The lights in the room were turned off but the glare of television kept the room dimly illuminated. She heard when he opened the front door and she knew from habit that he‘d go into the kitchen to look for food. She instinctively picked up my cell phone to look at the time. 11.50pm. She closed her eyes and hurriedly put her phone under the pillow to avoid the backlight bringing attention to her side of the bed. She heard him bang across the rug towards the wardrobe, he was hanging his jacket. He was going to turn off the t.v and slide into bed. She had an acute sense of his every movement.

“I left some food for you in the oven. There’s chicken wrapped in foil in the fridge”

“Thank you”

There was an awkward silence. There was always an awkward silence between them, that is why she preferred having the TV on. Something, anything to dispel the discomfort that had settled in their home. He sat up on the bed and stared straight ahead.

 “Do you wanna talk?”

“No. I just want to sleep” He was trying to reach her and he was running out of ideas.

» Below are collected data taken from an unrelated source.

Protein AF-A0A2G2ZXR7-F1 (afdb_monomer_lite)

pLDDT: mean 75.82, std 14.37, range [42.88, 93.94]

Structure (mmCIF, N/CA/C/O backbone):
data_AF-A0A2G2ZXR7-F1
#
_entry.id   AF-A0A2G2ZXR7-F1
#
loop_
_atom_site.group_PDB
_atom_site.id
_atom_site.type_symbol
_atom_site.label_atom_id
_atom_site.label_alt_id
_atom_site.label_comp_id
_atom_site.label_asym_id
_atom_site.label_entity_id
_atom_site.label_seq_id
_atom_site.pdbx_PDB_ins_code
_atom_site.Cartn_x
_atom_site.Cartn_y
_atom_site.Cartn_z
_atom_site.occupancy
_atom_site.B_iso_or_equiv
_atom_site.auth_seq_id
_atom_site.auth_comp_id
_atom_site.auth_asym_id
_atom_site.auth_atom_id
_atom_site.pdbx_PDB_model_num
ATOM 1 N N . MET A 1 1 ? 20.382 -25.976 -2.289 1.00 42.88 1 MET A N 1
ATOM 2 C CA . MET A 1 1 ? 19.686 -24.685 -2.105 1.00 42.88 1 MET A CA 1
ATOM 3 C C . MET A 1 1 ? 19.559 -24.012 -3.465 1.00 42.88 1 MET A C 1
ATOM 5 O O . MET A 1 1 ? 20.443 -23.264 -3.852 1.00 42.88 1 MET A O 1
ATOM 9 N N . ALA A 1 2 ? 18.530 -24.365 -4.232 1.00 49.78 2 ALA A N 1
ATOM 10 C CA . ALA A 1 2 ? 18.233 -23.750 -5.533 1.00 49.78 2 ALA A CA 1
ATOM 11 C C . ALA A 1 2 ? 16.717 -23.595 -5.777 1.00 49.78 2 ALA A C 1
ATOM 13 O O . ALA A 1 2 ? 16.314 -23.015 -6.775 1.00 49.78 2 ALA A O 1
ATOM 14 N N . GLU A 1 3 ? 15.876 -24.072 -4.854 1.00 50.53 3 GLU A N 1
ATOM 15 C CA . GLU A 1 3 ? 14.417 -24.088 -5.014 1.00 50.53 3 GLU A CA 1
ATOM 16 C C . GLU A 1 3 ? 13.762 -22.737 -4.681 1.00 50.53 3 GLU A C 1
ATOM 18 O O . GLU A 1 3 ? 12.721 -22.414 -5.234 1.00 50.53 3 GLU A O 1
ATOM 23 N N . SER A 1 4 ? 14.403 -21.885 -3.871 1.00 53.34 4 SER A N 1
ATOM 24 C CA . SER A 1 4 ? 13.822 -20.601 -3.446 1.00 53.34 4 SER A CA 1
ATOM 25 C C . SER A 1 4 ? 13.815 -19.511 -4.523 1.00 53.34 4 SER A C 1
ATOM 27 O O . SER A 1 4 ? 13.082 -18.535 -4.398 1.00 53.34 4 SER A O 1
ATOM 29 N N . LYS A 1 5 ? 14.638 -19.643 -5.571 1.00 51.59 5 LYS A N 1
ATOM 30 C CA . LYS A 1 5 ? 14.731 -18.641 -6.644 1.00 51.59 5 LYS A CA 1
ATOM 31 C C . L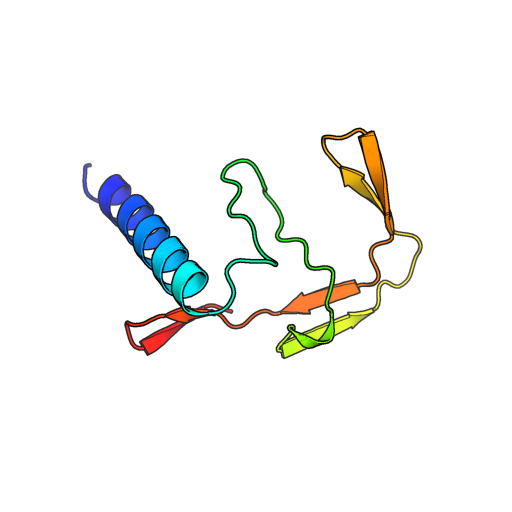YS A 1 5 ? 13.598 -18.803 -7.665 1.00 51.59 5 LYS A C 1
ATOM 33 O O . LYS A 1 5 ? 13.015 -17.808 -8.071 1.00 51.59 5 LYS A O 1
ATOM 38 N N . ASN A 1 6 ? 13.234 -20.050 -7.981 1.00 59.41 6 ASN A N 1
ATOM 39 C CA . ASN A 1 6 ? 12.151 -20.359 -8.920 1.00 59.41 6 ASN A CA 1
ATOM 40 C C . ASN A 1 6 ? 10.775 -19.932 -8.398 1.00 59.41 6 ASN A C 1
ATOM 42 O O . ASN A 1 6 ? 9.979 -19.411 -9.163 1.00 59.41 6 ASN A O 1
ATOM 46 N N . GLU A 1 7 ? 10.495 -20.098 -7.103 1.00 60.53 7 GLU A N 1
ATOM 47 C CA . GLU A 1 7 ? 9.179 -19.736 -6.553 1.00 60.53 7 GLU A CA 1
ATOM 48 C C . GLU A 1 7 ? 8.925 -18.221 -6.554 1.00 60.53 7 GLU A C 1
ATOM 50 O O . GLU A 1 7 ? 7.797 -17.786 -6.780 1.00 60.53 7 GLU A O 1
ATOM 55 N N . MET A 1 8 ? 9.967 -17.412 -6.320 1.00 60.25 8 MET A N 1
ATOM 56 C CA . MET A 1 8 ? 9.890 -15.947 -6.393 1.00 60.25 8 MET A CA 1
ATOM 57 C C . MET A 1 8 ? 9.646 -15.482 -7.832 1.00 60.25 8 MET A C 1
ATOM 59 O O . MET A 1 8 ? 8.798 -14.620 -8.063 1.00 60.25 8 MET A O 1
ATOM 63 N N . ASP A 1 9 ? 10.372 -16.071 -8.784 1.00 62.81 9 ASP A N 1
ATOM 64 C CA . ASP A 1 9 ? 10.254 -15.755 -10.206 1.00 62.81 9 ASP A CA 1
ATOM 65 C C . ASP A 1 9 ? 8.880 -16.197 -10.757 1.00 62.81 9 ASP A C 1
ATOM 67 O O . ASP A 1 9 ? 8.240 -15.437 -11.485 1.00 62.81 9 ASP A O 1
ATOM 71 N N . ASP A 1 10 ? 8.355 -17.350 -10.324 1.00 64.81 10 ASP A N 1
ATOM 72 C CA . ASP A 1 10 ? 7.001 -17.818 -10.657 1.00 64.81 10 ASP A CA 1
ATOM 73 C C . ASP A 1 10 ? 5.914 -16.934 -10.031 1.00 64.81 10 ASP A C 1
ATOM 75 O O . ASP A 1 10 ? 4.933 -16.591 -10.691 1.00 64.81 10 ASP A O 1
ATOM 79 N N . LEU A 1 11 ? 6.079 -16.508 -8.773 1.00 63.03 11 LEU A N 1
ATOM 80 C CA . LEU A 1 11 ? 5.186 -15.530 -8.143 1.00 63.03 11 LEU A CA 1
ATOM 81 C C . LEU A 1 11 ? 5.174 -14.218 -8.926 1.00 63.03 11 LEU A C 1
ATOM 83 O O . LEU A 1 11 ? 4.100 -13.667 -9.154 1.00 63.03 11 LEU A O 1
ATOM 87 N N . PHE A 1 12 ? 6.340 -13.740 -9.362 1.00 64.75 12 PHE A N 1
ATOM 88 C CA . PHE A 1 12 ? 6.473 -12.520 -10.152 1.00 64.75 12 PHE A CA 1
ATOM 89 C C . PHE A 1 12 ? 5.818 -12.662 -11.533 1.00 64.75 12 PHE A C 1
ATOM 91 O O . PHE A 1 12 ? 5.081 -11.771 -11.963 1.00 64.75 12 PHE A O 1
ATOM 98 N N . ALA A 1 13 ? 6.003 -13.806 -12.195 1.00 60.28 13 ALA A N 1
ATOM 99 C CA .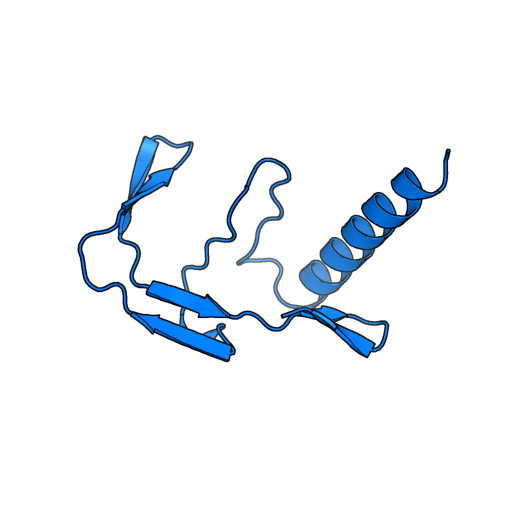 ALA A 1 13 ? 5.360 -14.128 -13.464 1.00 60.28 13 ALA A CA 1
ATOM 100 C C . ALA A 1 13 ? 3.828 -14.158 -13.324 1.00 60.28 13 ALA A C 1
ATOM 102 O O . ALA A 1 13 ? 3.131 -13.449 -14.052 1.00 60.28 13 ALA A O 1
ATOM 103 N N . ILE A 1 14 ? 3.303 -14.866 -12.319 1.00 61.28 14 ILE A N 1
ATOM 104 C CA . ILE A 1 14 ? 1.862 -14.967 -12.038 1.00 61.28 14 ILE A CA 1
ATOM 105 C C . ILE A 1 14 ? 1.264 -13.597 -11.683 1.00 61.28 14 ILE A C 1
ATOM 107 O O . ILE A 1 14 ? 0.176 -13.254 -12.158 1.00 61.28 14 ILE A O 1
ATOM 111 N N . LEU A 1 15 ? 1.966 -12.794 -10.871 1.00 58.81 15 LEU A N 1
ATOM 112 C CA . LEU A 1 15 ? 1.514 -11.453 -10.494 1.00 58.81 15 LEU A CA 1
ATOM 113 C C . LEU A 1 15 ? 1.558 -10.484 -11.677 1.00 58.81 15 LEU A C 1
ATOM 115 O O . LEU A 1 15 ? 0.728 -9.588 -11.736 1.00 58.81 15 LEU A O 1
ATOM 119 N N . SER A 1 16 ? 2.484 -10.650 -12.622 1.00 59.34 16 SER A N 1
ATOM 120 C CA . SER A 1 16 ? 2.537 -9.835 -13.839 1.00 59.34 16 SER A CA 1
ATOM 121 C C . SER A 1 16 ? 1.419 -10.190 -14.827 1.00 59.34 16 SER A C 1
ATOM 123 O O . SER A 1 16 ? 0.733 -9.292 -15.317 1.00 59.34 16 SER A O 1
ATOM 125 N N . GLU A 1 17 ? 1.151 -11.480 -15.054 1.00 54.03 17 GLU A N 1
ATOM 126 C CA . GLU A 1 17 ? 0.109 -11.944 -15.978 1.00 54.03 17 GLU A CA 1
ATOM 127 C C . GLU A 1 17 ? -1.301 -11.588 -15.504 1.00 54.03 17 GLU A C 1
ATOM 129 O O . GLU A 1 17 ? -2.091 -11.050 -16.280 1.00 54.03 17 GLU A O 1
ATOM 134 N N . TYR A 1 18 ? -1.630 -11.821 -14.226 1.00 58.16 18 TYR A N 1
ATOM 135 C CA . TYR A 1 18 ? -2.956 -11.489 -13.679 1.00 58.16 18 TYR A CA 1
ATOM 136 C C . TYR A 1 18 ? -3.322 -10.017 -13.900 1.00 58.16 18 TYR A C 1
ATOM 138 O O . TYR A 1 18 ? -4.471 -9.637 -14.138 1.00 58.16 18 TYR A O 1
ATOM 146 N N . ASN A 1 19 ? -2.301 -9.187 -13.807 1.00 53.56 19 ASN A N 1
ATOM 147 C CA . ASN A 1 19 ? -2.408 -7.759 -13.667 1.00 53.56 19 ASN A CA 1
ATOM 148 C C . ASN A 1 19 ? -2.461 -7.147 -15.093 1.00 53.56 19 ASN A C 1
ATOM 150 O O . ASN A 1 19 ? -3.304 -6.280 -15.360 1.00 53.56 19 ASN A O 1
ATOM 154 N N . ILE A 1 20 ? -1.700 -7.690 -16.066 1.00 52.06 20 ILE A N 1
ATOM 155 C CA . ILE A 1 20 ? -1.800 -7.360 -17.509 1.00 52.06 20 ILE A CA 1
ATOM 156 C C . ILE A 1 20 ? -3.202 -7.662 -18.057 1.00 52.06 20 ILE A C 1
ATOM 158 O O . ILE A 1 20 ? -3.735 -6.893 -18.858 1.00 52.06 20 ILE A O 1
ATOM 162 N N . VAL A 1 21 ? -3.822 -8.755 -17.608 1.00 48.66 21 VAL A N 1
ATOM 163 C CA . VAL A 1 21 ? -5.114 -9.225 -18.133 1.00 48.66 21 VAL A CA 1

She had become so cold and distant. He thought staying away would help, it didn’t. She spoke little or no words to him at all. He was waiting for her to absorb the news, to fit it into their lives. He wanted her to become his once again. It was not happening. A week turned into a month and a month into two, and then a third. She blamed him; he knew she blamed him so he stayed away. Working as late as he could, knowing words failed him every time he tried. He wanted to talk to her, to tell her it didn’t matter, nothing mattered but her and their life together.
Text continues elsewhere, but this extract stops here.